Reproduce, exactly, the lines of the material below from the line containing "ATOM 97 O O" through the line containing "ATOM 111 O O", with both end lines included and nothing else.
- Opening Delimiter -
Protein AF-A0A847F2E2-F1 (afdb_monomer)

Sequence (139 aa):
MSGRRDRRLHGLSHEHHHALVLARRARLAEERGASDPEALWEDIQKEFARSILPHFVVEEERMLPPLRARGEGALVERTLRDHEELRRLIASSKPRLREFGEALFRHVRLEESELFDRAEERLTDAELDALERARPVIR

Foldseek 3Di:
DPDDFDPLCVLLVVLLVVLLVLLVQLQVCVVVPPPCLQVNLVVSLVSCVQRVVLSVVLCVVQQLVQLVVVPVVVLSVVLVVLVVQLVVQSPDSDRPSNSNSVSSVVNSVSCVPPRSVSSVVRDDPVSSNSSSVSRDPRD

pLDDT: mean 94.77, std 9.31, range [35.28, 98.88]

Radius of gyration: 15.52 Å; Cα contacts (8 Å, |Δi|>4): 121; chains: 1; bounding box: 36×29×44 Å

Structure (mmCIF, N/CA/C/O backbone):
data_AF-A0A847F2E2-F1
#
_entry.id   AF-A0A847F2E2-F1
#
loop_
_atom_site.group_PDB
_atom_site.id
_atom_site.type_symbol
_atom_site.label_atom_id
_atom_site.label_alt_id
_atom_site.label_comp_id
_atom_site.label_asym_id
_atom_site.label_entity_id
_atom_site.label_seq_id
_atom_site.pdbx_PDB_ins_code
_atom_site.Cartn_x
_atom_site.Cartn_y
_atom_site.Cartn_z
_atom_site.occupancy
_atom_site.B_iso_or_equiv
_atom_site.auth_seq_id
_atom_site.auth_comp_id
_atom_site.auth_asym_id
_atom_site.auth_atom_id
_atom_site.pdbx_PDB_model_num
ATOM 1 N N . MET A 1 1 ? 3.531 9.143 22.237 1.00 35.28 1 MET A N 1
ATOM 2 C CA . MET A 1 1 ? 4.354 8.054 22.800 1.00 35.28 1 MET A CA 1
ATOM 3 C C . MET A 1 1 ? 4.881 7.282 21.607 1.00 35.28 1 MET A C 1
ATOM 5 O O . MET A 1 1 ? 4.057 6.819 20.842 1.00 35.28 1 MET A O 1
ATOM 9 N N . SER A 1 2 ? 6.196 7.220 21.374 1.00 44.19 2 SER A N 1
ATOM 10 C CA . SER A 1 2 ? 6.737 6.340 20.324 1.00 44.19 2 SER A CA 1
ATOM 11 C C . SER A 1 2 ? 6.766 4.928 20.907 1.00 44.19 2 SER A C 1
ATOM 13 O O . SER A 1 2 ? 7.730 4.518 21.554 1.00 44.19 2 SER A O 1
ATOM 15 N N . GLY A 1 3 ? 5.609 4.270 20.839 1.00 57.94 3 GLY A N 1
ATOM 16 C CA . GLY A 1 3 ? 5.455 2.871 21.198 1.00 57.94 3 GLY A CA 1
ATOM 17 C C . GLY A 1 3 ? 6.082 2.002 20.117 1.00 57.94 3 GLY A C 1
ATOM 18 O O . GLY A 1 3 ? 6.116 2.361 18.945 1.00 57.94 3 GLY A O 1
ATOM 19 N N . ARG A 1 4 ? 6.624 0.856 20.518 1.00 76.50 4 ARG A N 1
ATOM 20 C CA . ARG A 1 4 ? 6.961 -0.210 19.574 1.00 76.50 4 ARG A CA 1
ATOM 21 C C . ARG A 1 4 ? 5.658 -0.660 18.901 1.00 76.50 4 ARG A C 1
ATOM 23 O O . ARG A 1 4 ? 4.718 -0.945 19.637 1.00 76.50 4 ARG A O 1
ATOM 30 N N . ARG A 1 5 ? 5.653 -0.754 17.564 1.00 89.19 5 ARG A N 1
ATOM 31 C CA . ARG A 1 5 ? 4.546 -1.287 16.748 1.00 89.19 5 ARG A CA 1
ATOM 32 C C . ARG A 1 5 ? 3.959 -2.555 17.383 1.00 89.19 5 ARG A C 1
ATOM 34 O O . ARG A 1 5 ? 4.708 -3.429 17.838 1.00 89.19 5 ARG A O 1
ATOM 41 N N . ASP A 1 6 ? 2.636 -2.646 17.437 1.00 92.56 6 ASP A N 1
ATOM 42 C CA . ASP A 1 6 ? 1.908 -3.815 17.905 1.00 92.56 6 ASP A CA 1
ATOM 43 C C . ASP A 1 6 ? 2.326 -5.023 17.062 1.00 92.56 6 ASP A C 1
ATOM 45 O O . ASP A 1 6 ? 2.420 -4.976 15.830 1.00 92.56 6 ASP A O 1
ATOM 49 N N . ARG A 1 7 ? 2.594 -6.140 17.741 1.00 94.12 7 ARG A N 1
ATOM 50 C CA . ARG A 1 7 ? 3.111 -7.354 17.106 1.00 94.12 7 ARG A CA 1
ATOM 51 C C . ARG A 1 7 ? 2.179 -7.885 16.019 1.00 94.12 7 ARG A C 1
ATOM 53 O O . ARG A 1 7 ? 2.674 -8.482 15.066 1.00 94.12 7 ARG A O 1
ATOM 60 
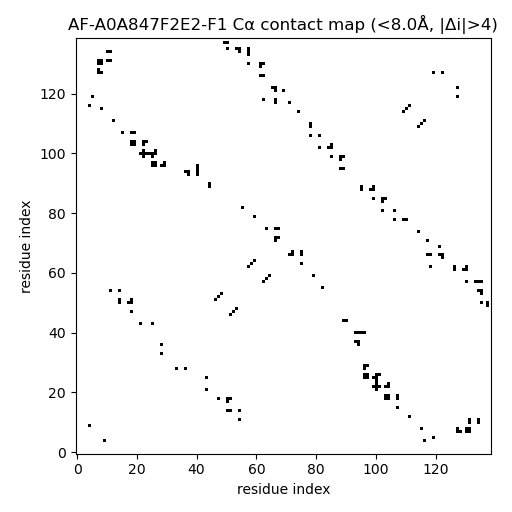N N . ARG A 1 8 ? 0.875 -7.640 16.146 1.00 95.56 8 ARG A N 1
ATOM 61 C CA . ARG A 1 8 ? -0.162 -8.063 15.195 1.00 95.56 8 ARG A CA 1
ATOM 62 C C . ARG A 1 8 ? -0.070 -7.324 13.863 1.00 95.56 8 ARG A C 1
ATOM 64 O O . ARG A 1 8 ? -0.427 -7.880 12.828 1.00 95.56 8 ARG A O 1
ATOM 71 N N . LEU A 1 9 ? 0.495 -6.115 13.867 1.00 94.94 9 LEU A N 1
ATOM 72 C CA . LEU A 1 9 ? 0.735 -5.316 12.664 1.00 94.94 9 LEU A CA 1
ATOM 73 C C . LEU A 1 9 ? 2.107 -5.580 12.028 1.00 94.94 9 LEU A C 1
ATOM 75 O O . LEU A 1 9 ? 2.305 -5.252 10.861 1.00 94.94 9 LEU A O 1
ATOM 79 N N . HIS A 1 10 ? 3.049 -6.224 12.732 1.00 93.69 10 HIS A N 1
ATOM 80 C CA . HIS A 1 10 ? 4.383 -6.516 12.184 1.00 93.69 10 HIS A CA 1
ATOM 81 C C . HIS A 1 10 ? 4.344 -7.296 10.874 1.00 93.69 10 HIS A C 1
ATOM 83 O O . HIS A 1 10 ? 5.211 -7.113 10.025 1.00 93.69 10 HIS A O 1
ATOM 89 N N . GLY A 1 11 ? 3.368 -8.186 10.720 1.00 92.19 11 GLY A N 1
ATOM 90 C CA . GLY A 1 11 ? 3.233 -8.955 9.499 1.00 92.19 11 GLY A CA 1
ATOM 91 C C . GLY A 1 11 ? 2.873 -8.080 8.294 1.00 92.19 11 GLY A C 1
ATOM 92 O O . GLY A 1 11 ? 3.505 -8.225 7.256 1.00 92.19 11 GLY A O 1
ATOM 93 N N . LEU A 1 12 ? 1.942 -7.135 8.449 1.00 93.44 12 LEU A N 1
ATOM 94 C CA . LEU A 1 12 ? 1.617 -6.153 7.407 1.00 93.44 12 LEU A CA 1
ATOM 95 C C . LEU A 1 12 ? 2.809 -5.211 7.153 1.00 93.44 12 LEU A C 1
ATOM 97 O O . LEU A 1 12 ? 3.208 -5.012 6.009 1.00 93.44 12 LEU A O 1
ATOM 101 N N . SER A 1 13 ? 3.495 -4.756 8.208 1.00 93.69 13 SER A N 1
ATOM 102 C CA . SER A 1 13 ? 4.737 -3.977 8.070 1.00 93.69 13 SER A CA 1
ATOM 103 C C . SER A 1 13 ? 5.877 -4.743 7.382 1.00 93.69 13 SER A C 1
ATOM 105 O O . SER A 1 13 ? 6.758 -4.146 6.763 1.00 93.69 13 SER A O 1
ATOM 107 N N . HIS A 1 14 ? 5.904 -6.074 7.464 1.00 92.75 14 HIS A N 1
ATOM 108 C CA . HIS A 1 14 ? 6.876 -6.875 6.724 1.00 92.75 14 HIS A CA 1
ATOM 109 C C . HIS A 1 14 ? 6.577 -6.862 5.217 1.00 92.75 14 HIS A C 1
ATOM 111 O O . HIS A 1 14 ? 7.496 -6.781 4.403 1.00 92.75 14 HIS A O 1
ATOM 117 N N . GLU A 1 15 ? 5.303 -6.857 4.826 1.00 92.50 15 GLU A N 1
ATOM 118 C CA . GLU A 1 15 ? 4.886 -6.737 3.422 1.00 92.50 15 GLU A CA 1
ATOM 119 C C . GLU A 1 15 ? 5.262 -5.369 2.837 1.00 92.50 15 GLU A C 1
ATOM 121 O O . GLU A 1 15 ? 5.732 -5.287 1.697 1.00 92.50 15 GLU A O 1
ATOM 126 N N . HIS A 1 16 ? 5.224 -4.313 3.654 1.00 95.25 16 HIS A N 1
ATOM 127 C CA . HIS A 1 16 ? 5.748 -2.996 3.287 1.00 95.25 16 HIS A CA 1
ATOM 128 C C . HIS A 1 16 ? 7.233 -3.005 2.925 1.00 95.25 16 HIS A C 1
ATOM 130 O O . HIS A 1 16 ? 7.659 -2.238 2.058 1.00 95.25 16 HIS A O 1
ATOM 136 N N . HIS A 1 17 ? 8.044 -3.886 3.516 1.00 92.56 17 HIS A N 1
ATOM 137 C CA . HIS A 1 17 ? 9.440 -4.017 3.102 1.00 92.56 17 HIS A CA 1
ATOM 138 C C . HIS A 1 17 ? 9.548 -4.451 1.633 1.00 92.56 17 HIS A C 1
ATOM 140 O O . HIS A 1 17 ? 10.304 -3.850 0.866 1.00 92.56 17 HIS A O 1
ATOM 146 N N . HIS A 1 18 ? 8.748 -5.435 1.216 1.00 92.50 18 HIS A N 1
ATOM 147 C CA . HIS A 1 18 ? 8.694 -5.878 -0.178 1.00 92.50 18 HIS A CA 1
ATOM 148 C C . HIS A 1 18 ? 8.191 -4.766 -1.108 1.00 92.50 18 HIS A C 1
ATOM 150 O O . HIS A 1 18 ? 8.787 -4.527 -2.162 1.00 92.50 18 HIS A O 1
ATOM 156 N N . ALA A 1 19 ? 7.165 -4.020 -0.690 1.00 96.31 19 ALA A N 1
ATOM 157 C CA . ALA A 1 19 ? 6.671 -2.867 -1.439 1.00 96.31 19 ALA A CA 1
ATOM 158 C C . ALA A 1 19 ? 7.741 -1.773 -1.617 1.00 96.31 19 ALA A C 1
ATOM 160 O O . ALA A 1 19 ? 7.914 -1.237 -2.713 1.00 96.31 19 ALA A O 1
ATOM 161 N N . LEU A 1 20 ? 8.537 -1.484 -0.582 1.00 97.88 20 LEU A N 1
ATOM 162 C CA . LEU A 1 20 ? 9.643 -0.524 -0.669 1.00 97.88 20 LEU A CA 1
ATOM 163 C C . LEU A 1 20 ? 10.770 -1.004 -1.592 1.00 97.88 20 LEU A C 1
ATOM 165 O O . 
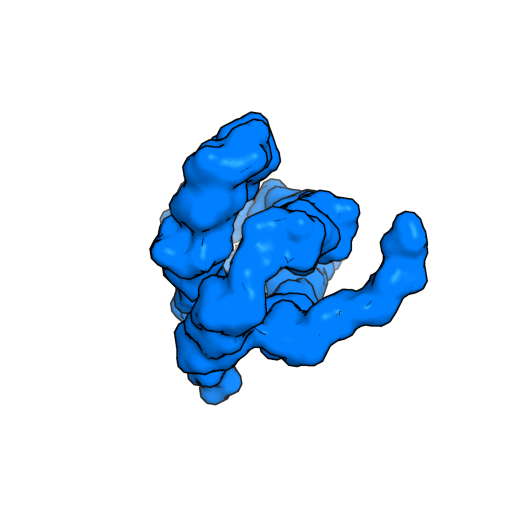LEU A 1 20 ? 11.374 -0.185 -2.293 1.00 97.88 20 LEU A O 1
ATOM 169 N N . VAL A 1 21 ? 11.054 -2.309 -1.623 1.00 96.81 21 VAL A N 1
ATOM 170 C CA . VAL A 1 21 ? 12.013 -2.896 -2.572 1.00 96.81 21 VAL A CA 1
ATOM 171 C C . VAL A 1 21 ? 11.525 -2.712 -4.010 1.00 96.81 21 VAL A C 1
ATOM 173 O O . VAL A 1 21 ? 12.295 -2.235 -4.847 1.00 96.81 21 VAL A O 1
ATOM 176 N N . LEU A 1 22 ? 10.249 -3.000 -4.284 1.00 97.12 22 LEU A N 1
ATOM 177 C CA . LEU A 1 22 ? 9.616 -2.773 -5.588 1.00 97.12 22 LEU A CA 1
ATOM 178 C C . LEU A 1 22 ? 9.662 -1.300 -6.005 1.00 97.12 22 LEU A C 1
ATOM 180 O O . LEU A 1 22 ? 10.123 -0.977 -7.103 1.00 97.12 22 LEU A O 1
ATOM 184 N N . ALA A 1 23 ? 9.265 -0.397 -5.107 1.00 98.31 23 ALA A N 1
ATOM 185 C CA . ALA A 1 23 ? 9.299 1.043 -5.336 1.00 98.31 23 ALA A CA 1
ATOM 186 C C . ALA A 1 23 ? 10.713 1.529 -5.691 1.00 98.31 23 ALA A C 1
ATOM 188 O O . ALA A 1 23 ? 10.913 2.285 -6.647 1.00 98.31 23 ALA A O 1
ATOM 189 N N . ARG A 1 24 ? 11.722 1.055 -4.950 1.00 98.19 24 ARG A N 1
ATOM 190 C CA . ARG A 1 24 ? 13.129 1.385 -5.200 1.00 98.19 24 ARG A CA 1
ATOM 191 C C . ARG A 1 24 ? 13.626 0.813 -6.526 1.00 98.19 24 ARG A C 1
ATOM 193 O O . ARG A 1 24 ? 14.341 1.514 -7.240 1.00 98.19 24 ARG A O 1
ATOM 200 N N . ARG A 1 25 ? 13.268 -0.432 -6.857 1.00 97.75 25 ARG A N 1
ATOM 201 C CA . ARG A 1 25 ? 13.626 -1.081 -8.129 1.00 97.75 25 ARG A CA 1
ATOM 202 C C . ARG A 1 25 ? 13.089 -0.278 -9.314 1.00 97.75 25 ARG A C 1
ATOM 204 O O . ARG A 1 25 ? 13.868 0.037 -10.209 1.00 97.75 25 ARG A O 1
ATOM 211 N N . ALA A 1 26 ? 11.816 0.119 -9.275 1.00 97.94 26 ALA A N 1
ATOM 212 C CA . ALA A 1 26 ? 11.190 0.925 -10.323 1.00 97.94 26 ALA A CA 1
ATOM 213 C C . ALA A 1 26 ? 11.887 2.287 -10.497 1.00 97.94 26 ALA A C 1
ATOM 215 O O . ALA A 1 26 ? 12.286 2.652 -11.602 1.00 97.94 26 ALA A O 1
ATOM 216 N N . ARG A 1 27 ? 12.127 3.006 -9.394 1.00 98.12 27 ARG A N 1
ATOM 217 C CA . ARG A 1 27 ? 12.801 4.314 -9.427 1.00 98.12 27 ARG A CA 1
ATOM 218 C C . ARG A 1 27 ? 14.223 4.243 -9.976 1.00 98.12 27 ARG A C 1
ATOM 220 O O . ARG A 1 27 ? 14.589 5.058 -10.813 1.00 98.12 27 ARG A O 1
- Closing Delimiter -
## EXERCISE OUTPUT
ATOM 97 O O . LEU A 1 12 ? 3.208 -5.012 6.009 1.00 93.44 12 LEU A O 1
ATOM 101 N N . SER A 1 13 ? 3.495 -4.756 8.208 1.00 93.69 13 SER A N 1
ATOM 102 C CA . SER A 1 13 ? 4.737 -3.977 8.070 1.00 93.69 13 SER A CA 1
ATOM 103 C C . SER A 1 13 ? 5.877 -4.743 7.382 1.00 93.69 13 SER A C 1
ATOM 105 O O . SER A 1 13 ? 6.758 -4.146 6.763 1.00 93.69 13 SER A O 1
ATOM 107 N N . HIS A 1 14 ? 5.904 -6.074 7.464 1.00 92.75 14 HIS A N 1
ATOM 108 C CA . HIS A 1 14 ? 6.876 -6.875 6.724 1.00 92.75 14 HIS A CA 1
ATOM 109 C C . HIS A 1 14 ? 6.577 -6.862 5.217 1.00 92.75 14 HIS A C 1
ATOM 111 O O . HIS A 1 14 ? 7.496 -6.781 4.403 1.00 92.75 14 HIS A O 1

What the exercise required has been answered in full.